[Source records]
=-=-=-=-=
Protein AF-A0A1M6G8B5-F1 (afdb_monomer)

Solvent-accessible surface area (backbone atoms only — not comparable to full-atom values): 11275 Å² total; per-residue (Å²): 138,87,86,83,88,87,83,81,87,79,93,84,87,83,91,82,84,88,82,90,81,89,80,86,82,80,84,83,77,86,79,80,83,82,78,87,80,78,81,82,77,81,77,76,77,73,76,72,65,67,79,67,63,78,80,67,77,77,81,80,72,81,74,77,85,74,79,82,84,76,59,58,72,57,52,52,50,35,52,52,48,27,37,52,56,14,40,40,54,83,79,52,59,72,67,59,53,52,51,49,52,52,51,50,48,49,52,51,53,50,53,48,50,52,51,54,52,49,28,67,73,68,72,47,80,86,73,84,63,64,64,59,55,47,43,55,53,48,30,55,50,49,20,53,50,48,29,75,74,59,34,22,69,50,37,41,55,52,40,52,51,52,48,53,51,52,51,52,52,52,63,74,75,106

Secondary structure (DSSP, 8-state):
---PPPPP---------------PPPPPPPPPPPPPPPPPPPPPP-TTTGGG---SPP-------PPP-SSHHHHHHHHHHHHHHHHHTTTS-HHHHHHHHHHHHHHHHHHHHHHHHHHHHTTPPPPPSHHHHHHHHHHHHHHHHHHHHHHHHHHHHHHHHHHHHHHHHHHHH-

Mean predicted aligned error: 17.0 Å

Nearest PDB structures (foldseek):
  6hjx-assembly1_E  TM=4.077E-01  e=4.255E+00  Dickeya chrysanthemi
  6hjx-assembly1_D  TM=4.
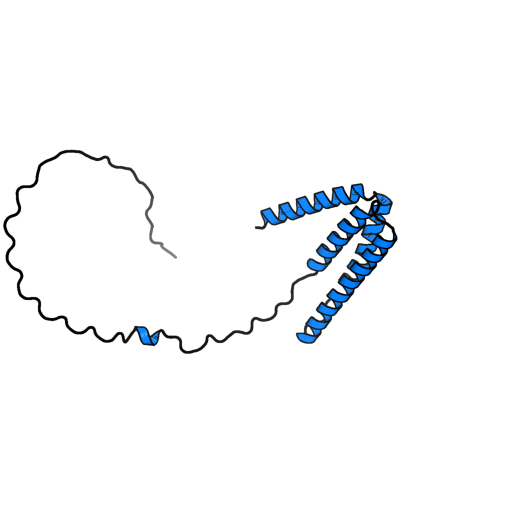013E-01  e=4.500E+00  Dickeya chrysanthemi

Sequence (174 aa):
MSDSPQYPGGHQYPEGPEPVGGYEPPPEPPRPRPDPVPPPEPDPPPVAAERFRRTTPARLRDIPVERGRGYWRLVTGTVFYVMIVGGMADYVDPSARVVAHLAFWGLIAAAFGVTVARERRYDWSPEARWPWAAAAIGGALAAEVLVLAFGSPAVIVGSLILLALGAFVLVLAG

Organism: NCBI:txid758803

Foldseek 3Di:
DDDDDDDDDDDDDDDDDDDDDDDDDDDDDDDDDDDDDDDDDPDDPCPPPVVPPPPDDDPPDDDPPDDDDDCVVLVVLLLVLLLVLLLCVVPDDVVVSVVSLVVSLVVLVVVVVVVVVVCVVNVNDDDDPVVSVCSSVVSSCSSVVCCVPPNNVVSNVVSVVVVVVVVVVVVVVD

Radius of gyration: 37.58 Å; Cα contacts (8 Å, |Δi|>4): 63; chains: 1; bounding box: 78×96×60 Å

pLDDT: mean 80.24, std 18.22, range [37.56, 98.06]

Structure (mmCIF, N/CA/C/O backbone):
data_AF-A0A1M6G8B5-F1
#
_entry.id   AF-A0A1M6G8B5-F1
#
loop_
_atom_site.group_PDB
_atom_site.id
_atom_site.type_symbol
_atom_site.label_atom_id
_atom_site.label_alt_id
_atom_site.label_comp_id
_atom_site.label_asym_id
_atom_site.label_entity_id
_atom_site.label_seq_id
_atom_site.pdbx_PDB_ins_code
_atom_site.Cartn_x
_atom_site.Cartn_y
_atom_site.Cartn_z
_atom_site.occupancy
_atom_site.B_iso_or_equiv
_atom_site.auth_seq_id
_atom_site.auth_comp_id
_atom_site.auth_asym_id
_atom_site.auth_atom_id
_atom_site.pdbx_PDB_model_num
ATOM 1 N N . MET A 1 1 ? -58.262 18.441 11.625 1.00 37.56 1 MET A N 1
ATOM 2 C CA . MET A 1 1 ? -58.736 19.220 10.465 1.00 37.56 1 MET A CA 1
ATOM 3 C C . MET A 1 1 ? -58.726 20.670 10.931 1.00 37.56 1 MET A C 1
ATOM 5 O O . MET A 1 1 ? -59.649 21.050 11.626 1.00 37.56 1 MET A O 1
ATOM 9 N N . SER A 1 2 ? -57.574 21.340 11.017 1.00 44.12 2 SER A N 1
ATOM 10 C CA . SER A 1 2 ? -56.680 21.845 9.955 1.00 44.12 2 SER A CA 1
ATOM 11 C C . SER A 1 2 ? -57.307 23.012 9.203 1.00 44.12 2 SER A C 1
ATOM 13 O O . SER A 1 2 ? -58.059 22.758 8.278 1.00 44.12 2 SER A O 1
ATOM 15 N N . ASP A 1 3 ? -56.943 24.238 9.586 1.00 48.12 3 ASP A N 1
ATOM 16 C CA . ASP A 1 3 ? -56.915 25.397 8.692 1.00 48.12 3 ASP A CA 1
ATOM 17 C C . ASP A 1 3 ? -55.738 26.311 9.071 1.00 48.12 3 ASP A C 1
ATOM 19 O O . ASP A 1 3 ? -55.512 26.636 10.238 1.00 48.12 3 ASP A O 1
ATOM 23 N N . SER A 1 4 ? -54.941 26.628 8.054 1.00 46.16 4 SER A N 1
ATOM 24 C CA . SER A 1 4 ? -53.639 27.299 8.095 1.00 46.16 4 SER A CA 1
ATOM 25 C C . SER A 1 4 ? -53.772 28.818 7.913 1.00 46.16 4 SER A C 1
ATOM 27 O O . SER A 1 4 ? -54.592 29.244 7.100 1.00 46.16 4 SER A O 1
ATOM 29 N N . PRO A 1 5 ? -52.916 29.654 8.533 1.00 56.34 5 PRO A N 1
ATOM 30 C CA . PRO A 1 5 ? -52.789 31.063 8.157 1.00 56.34 5 PRO A CA 1
ATOM 31 C C . PRO A 1 5 ? -51.826 31.286 6.979 1.00 56.34 5 PRO A C 1
ATOM 33 O O . PRO A 1 5 ? -50.752 30.690 6.896 1.00 56.34 5 PRO A O 1
ATOM 36 N N . GLN A 1 6 ? -52.246 32.175 6.081 1.00 52.47 6 GLN A N 1
ATOM 37 C CA . GLN A 1 6 ? -51.618 32.575 4.821 1.00 52.47 6 GLN A CA 1
ATOM 38 C C . GLN A 1 6 ? -50.399 33.497 5.020 1.00 52.47 6 GLN A C 1
ATOM 40 O O . GLN A 1 6 ? -50.428 34.413 5.838 1.00 52.47 6 GLN A O 1
ATOM 45 N N . TYR A 1 7 ? -49.364 33.296 4.199 1.00 46.31 7 TYR A N 1
ATOM 46 C CA . TYR A 1 7 ? -48.261 34.238 3.964 1.00 46.31 7 TYR A CA 1
ATOM 47 C C . TYR A 1 7 ? -48.490 34.983 2.635 1.00 46.31 7 TYR A C 1
ATOM 49 O O . TYR A 1 7 ? -48.707 34.319 1.620 1.00 46.31 7 TYR A O 1
ATOM 57 N N . PRO A 1 8 ? -48.345 36.316 2.582 1.00 53.56 8 PRO A N 1
ATOM 58 C CA . PRO A 1 8 ? -47.986 37.047 1.364 1.00 53.56 8 PRO A CA 1
ATOM 59 C C . PRO A 1 8 ? -46.480 37.390 1.437 1.00 53.56 8 PRO A C 1
ATOM 61 O O . PRO A 1 8 ? -46.020 37.922 2.440 1.00 53.56 8 PRO A O 1
ATOM 64 N N . GLY A 1 9 ? -45.608 36.951 0.518 1.00 44.19 9 GLY A N 1
ATOM 65 C CA . GLY A 1 9 ? -45.494 37.433 -0.869 1.00 44.19 9 GLY A CA 1
ATOM 66 C C . GLY A 1 9 ? -44.902 38.851 -0.857 1.00 44.19 9 GLY A C 1
ATOM 67 O O . GLY A 1 9 ? -45.481 39.720 -0.228 1.00 44.19 9 GLY A O 1
ATOM 68 N N . GLY A 1 10 ? -43.778 39.225 -1.463 1.00 38.00 10 GLY A N 1
ATOM 69 C CA . GLY A 1 10 ? -42.830 38.674 -2.431 1.00 38.00 10 GLY A CA 1
ATOM 70 C C . GLY A 1 10 ? -41.906 39.853 -2.826 1.00 38.00 10 GLY A C 1
ATOM 71 O O . GLY A 1 10 ? -42.221 41.005 -2.533 1.00 38.00 10 GLY A O 1
ATOM 72 N N . HIS A 1 11 ? -40.742 39.593 -3.421 1.00 50.22 11 HIS A N 1
ATOM 73 C CA . HIS A 1 11 ? -39.726 40.608 -3.755 1.00 50.22 11 HIS A CA 1
ATOM 74 C C . HIS A 1 11 ? -40.160 41.618 -4.835 1.00 50.22 11 HIS A C 1
ATOM 76 O O . HIS A 1 11 ? -40.746 41.196 -5.827 1.00 50.22 11 HIS A O 1
ATOM 82 N N . GLN A 1 12 ? -39.742 42.891 -4.709 1.00 45.28 12 GLN A N 1
ATOM 83 C CA . GLN A 1 12 ? -39.438 43.807 -5.830 1.00 45.28 12 GLN A CA 1
ATOM 84 C C . GLN A 1 12 ? -38.742 45.101 -5.342 1.00 45.28 12 GLN A C 1
ATOM 86 O O . GLN A 1 12 ? -39.284 45.821 -4.510 1.00 45.28 12 GLN A O 1
ATOM 91 N N . TYR A 1 13 ? -37.550 45.398 -5.878 1.00 47.88 13 TYR A N 1
ATOM 92 C CA . TYR A 1 13 ? -36.963 46.752 -5.930 1.00 47.88 13 TYR A CA 1
ATOM 93 C C . TYR A 1 13 ? -37.422 47.435 -7.230 1.00 47.88 13 TYR A C 1
ATOM 95 O O . TYR A 1 13 ? -37.620 46.734 -8.228 1.00 47.88 13 TYR A O 1
ATOM 103 N N . PRO A 1 14 ? -37.567 48.773 -7.251 1.00 51.31 14 PRO A N 1
ATOM 104 C CA . PRO A 1 14 ? -36.637 49.541 -8.087 1.00 51.31 14 PRO A CA 1
ATOM 105 C C . PRO A 1 14 ? -36.208 50.913 -7.527 1.00 51.31 14 PRO A C 1
ATOM 107 O O . PRO A 1 14 ? -36.845 51.505 -6.657 1.00 51.31 14 PRO A O 1
ATOM 110 N N . GLU A 1 15 ? -35.090 51.376 -8.088 1.00 50.91 15 GLU A N 1
ATOM 111 C CA . GLU A 1 15 ? -34.401 52.660 -7.922 1.00 50.91 15 GLU A CA 1
ATOM 112 C C . GLU A 1 15 ? -35.298 53.878 -8.205 1.00 50.91 15 GLU A C 1
ATOM 114 O O . GLU A 1 15 ? -36.099 53.876 -9.141 1.00 50.91 15 GLU A O 1
ATOM 119 N N . GLY A 1 16 ? -35.120 54.946 -7.422 1.00 44.53 16 GLY A N 1
ATOM 120 C CA . GLY A 1 16 ? -35.739 56.253 -7.646 1.00 44.53 16 GLY A CA 1
ATOM 121 C C . GLY A 1 16 ? -34.669 57.351 -7.775 1.00 44.53 16 GLY A C 1
ATOM 122 O O . GLY A 1 16 ? -33.766 57.380 -6.938 1.00 44.53 16 GLY A O 1
ATOM 123 N N . PRO A 1 17 ? -34.732 58.227 -8.797 1.00 51.56 17 PRO A N 1
ATOM 124 C CA . PRO A 1 17 ? -33.690 59.212 -9.108 1.00 51.56 17 PRO A CA 1
ATOM 125 C C . PRO A 1 17 ? -33.776 60.501 -8.267 1.00 51.56 17 PRO A C 1
ATOM 127 O O . PRO A 1 17 ? -34.856 60.917 -7.847 
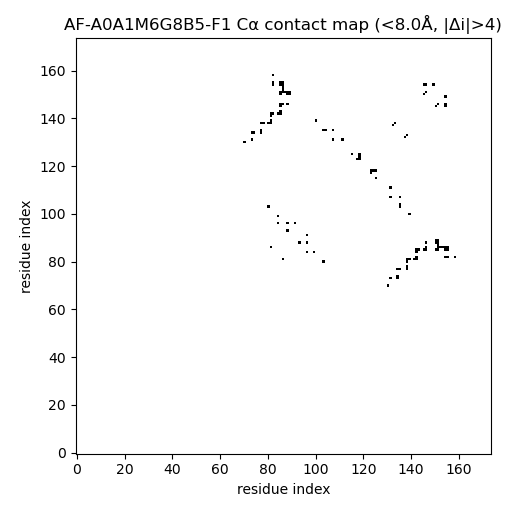1.00 51.56 17 PRO A O 1
ATOM 130 N N . GLU A 1 18 ? -32.623 61.152 -8.069 1.00 54.22 18 GLU A N 1
ATOM 131 C CA . GLU A 1 18 ? -32.478 62.480 -7.448 1.00 54.22 18 GLU A CA 1
ATOM 132 C C . GLU A 1 18 ? -33.239 63.591 -8.197 1.00 54.22 18 GLU A C 1
ATOM 134 O O . GLU A 1 18 ? -33.246 63.616 -9.431 1.00 54.22 18 GLU A O 1
ATOM 139 N N . PRO A 1 19 ? -33.735 64.609 -7.471 1.00 53.81 19 PRO A N 1
ATOM 140 C CA . PRO A 1 19 ? -33.882 65.954 -8.005 1.00 53.81 19 PRO A CA 1
ATOM 141 C C . PRO A 1 19 ? -32.998 66.970 -7.261 1.00 53.81 19 PRO A C 1
ATOM 143 O O . PRO A 1 19 ? -33.146 67.224 -6.067 1.00 53.81 19 PRO A O 1
ATOM 146 N N . VAL A 1 20 ? -32.109 67.593 -8.034 1.00 41.00 20 VAL A N 1
ATOM 147 C CA . VAL A 1 20 ? -31.324 68.792 -7.713 1.00 41.00 20 VAL A CA 1
ATOM 148 C C . VAL A 1 20 ? -32.245 70.020 -7.681 1.00 41.00 20 VAL A C 1
ATOM 150 O O . VAL A 1 20 ? -32.958 70.279 -8.648 1.00 41.00 20 VAL A O 1
ATOM 153 N N . GLY A 1 21 ? -32.197 70.818 -6.611 1.00 40.22 21 GLY A N 1
ATOM 154 C CA . GLY A 1 21 ? -32.881 72.116 -6.541 1.00 40.22 21 GLY A CA 1
ATOM 155 C C . GLY A 1 21 ? -32.597 72.850 -5.233 1.00 40.22 21 GLY A C 1
ATOM 156 O O . GLY A 1 21 ? -33.089 72.454 -4.182 1.00 40.22 21 GLY A O 1
ATOM 157 N N . GLY A 1 22 ? -31.762 73.890 -5.293 1.00 40.66 22 GLY A N 1
ATOM 158 C CA . GLY A 1 22 ? -31.274 74.627 -4.129 1.00 40.66 22 GLY A CA 1
ATOM 159 C C . GLY A 1 22 ? -32.236 75.677 -3.574 1.00 40.66 22 GLY A 
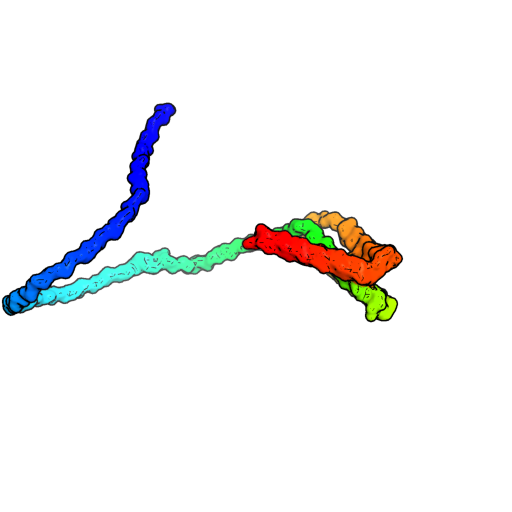C 1
ATOM 160 O O . GLY A 1 22 ? -33.005 76.262 -4.323 1.00 40.66 22 GLY A O 1
ATOM 161 N N . TYR A 1 23 ? -32.110 75.939 -2.271 1.00 49.19 23 TYR A N 1
ATOM 162 C CA . TYR A 1 23 ? -32.332 77.225 -1.601 1.00 49.19 23 TYR A CA 1
ATOM 163 C C . TYR A 1 23 ? -31.482 77.240 -0.315 1.00 49.19 23 TYR A C 1
ATOM 165 O O . TYR A 1 23 ? -31.417 76.252 0.414 1.00 49.19 23 TYR A O 1
ATOM 173 N N . GLU A 1 24 ? -30.778 78.346 -0.090 1.00 55.44 24 GLU A N 1
ATOM 174 C CA . GLU A 1 24 ? -29.823 78.583 0.999 1.00 55.44 24 GLU A CA 1
ATOM 175 C C . GLU A 1 24 ? -30.557 78.778 2.349 1.00 55.44 24 GLU A C 1
ATOM 177 O O . GLU A 1 24 ? -31.588 79.458 2.376 1.00 55.44 24 GLU A O 1
ATOM 182 N N . PRO A 1 25 ? -30.097 78.189 3.472 1.00 62.41 25 PRO A N 1
ATOM 183 C CA . PRO A 1 25 ? -30.795 78.316 4.750 1.00 62.41 25 PRO A CA 1
ATOM 184 C C . PRO A 1 25 ? -30.586 79.708 5.389 1.00 62.41 25 PRO A C 1
ATOM 186 O O . PRO A 1 25 ? -29.459 80.206 5.414 1.00 62.41 25 PRO A O 1
ATOM 189 N N . PRO A 1 26 ? -31.637 80.343 5.948 1.00 68.56 26 PRO A N 1
ATOM 190 C CA . PRO A 1 26 ? -31.510 81.608 6.671 1.00 68.56 26 PRO A CA 1
ATOM 191 C C . PRO A 1 26 ? -30.746 81.438 8.004 1.00 68.56 26 PRO A C 1
ATOM 193 O O . PRO A 1 26 ? -30.787 80.361 8.602 1.00 68.56 26 PRO A O 1
ATOM 196 N N . PRO A 1 27 ? -30.053 82.487 8.494 1.00 67.88 27 PRO A N 1
ATOM 197 C CA . PRO A 1 27 ? -29.157 82.390 9.649 1.00 67.88 27 PRO A CA 1
ATOM 198 C C . PRO A 1 27 ? -29.884 82.057 10.966 1.00 67.88 27 PRO A C 1
ATOM 200 O O . PRO A 1 27 ? -30.940 82.614 
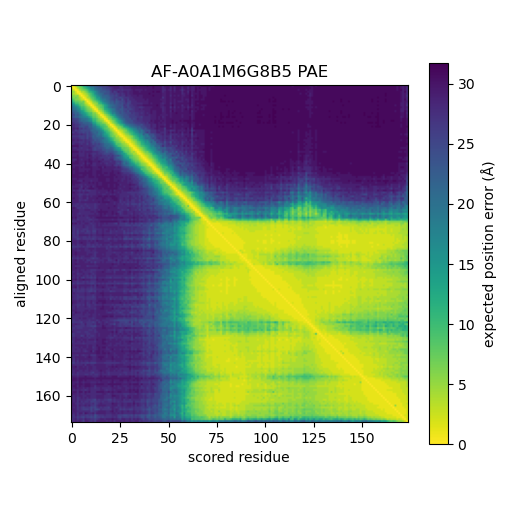11.267 1.00 67.88 27 PRO A O 1
ATOM 203 N N . GLU A 1 28 ? -29.284 81.160 11.762 1.00 65.25 28 GLU A N 1
ATOM 204 C CA . GLU A 1 28 ? -29.818 80.678 13.047 1.00 65.25 28 GLU A CA 1
ATOM 205 C C . GLU A 1 28 ? -29.940 81.807 14.098 1.00 65.25 28 GLU A C 1
ATOM 207 O O . GLU A 1 28 ? -28.975 82.544 14.328 1.00 65.25 28 GLU A O 1
ATOM 212 N N . PRO A 1 29 ? -31.081 81.926 14.807 1.00 68.56 29 PRO A N 1
ATOM 213 C CA . PRO A 1 29 ? -31.206 82.814 15.960 1.00 68.56 29 PRO A CA 1
ATOM 214 C C . PRO A 1 29 ? -30.404 82.296 17.178 1.00 68.56 29 PRO A C 1
ATOM 216 O O . PRO A 1 29 ? -30.191 81.088 17.319 1.00 68.56 29 PRO A O 1
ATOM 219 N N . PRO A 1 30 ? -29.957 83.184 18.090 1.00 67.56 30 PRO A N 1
=-=-=-=-=
**TRY IT:** The lines above starting at the one that contains "ATOM 1 N N ." and ending at the one that contains "ATOM 17 C C" must be transcribed exactly, and no other lines may appear.

**REPLY TO THE TASK:**
ATOM 1 N N . MET A 1 1 ? -58.262 18.441 11.625 1.00 37.56 1 MET A N 1
ATOM 2 C CA . MET A 1 1 ? -58.736 19.220 10.465 1.00 37.56 1 MET A CA 1
ATOM 3 C C . MET A 1 1 ? -58.726 20.670 10.931 1.00 37.56 1 MET A C 1
ATOM 5 O O . MET A 1 1 ? -59.649 21.050 11.626 1.00 37.56 1 MET A O 1
ATOM 9 N N . SER A 1 2 ? -57.574 21.340 11.017 1.00 44.12 2 SER A N 1
ATOM 10 C CA . SER A 1 2 ? -56.680 21.845 9.955 1.00 44.12 2 SER A CA 1
ATOM 11 C C . SER A 1 2 ? -57.307 23.012 9.203 1.00 44.12 2 SER A C 1
ATOM 13 O O . SER A 1 2 ? -58.059 22.758 8.278 1.00 44.12 2 SER A O 1
ATOM 15 N N . ASP A 1 3 ? -56.943 24.238 9.586 1.00 48.12 3 ASP A N 1
ATOM 16 C CA . ASP A 1 3 ? -56.915 25.397 8.692 1.00 48.12 3 ASP A CA 1
ATOM 17 C C . ASP A 1 3 ? -55.738 26.311 9.071 1.00 48.12 3 ASP A C 1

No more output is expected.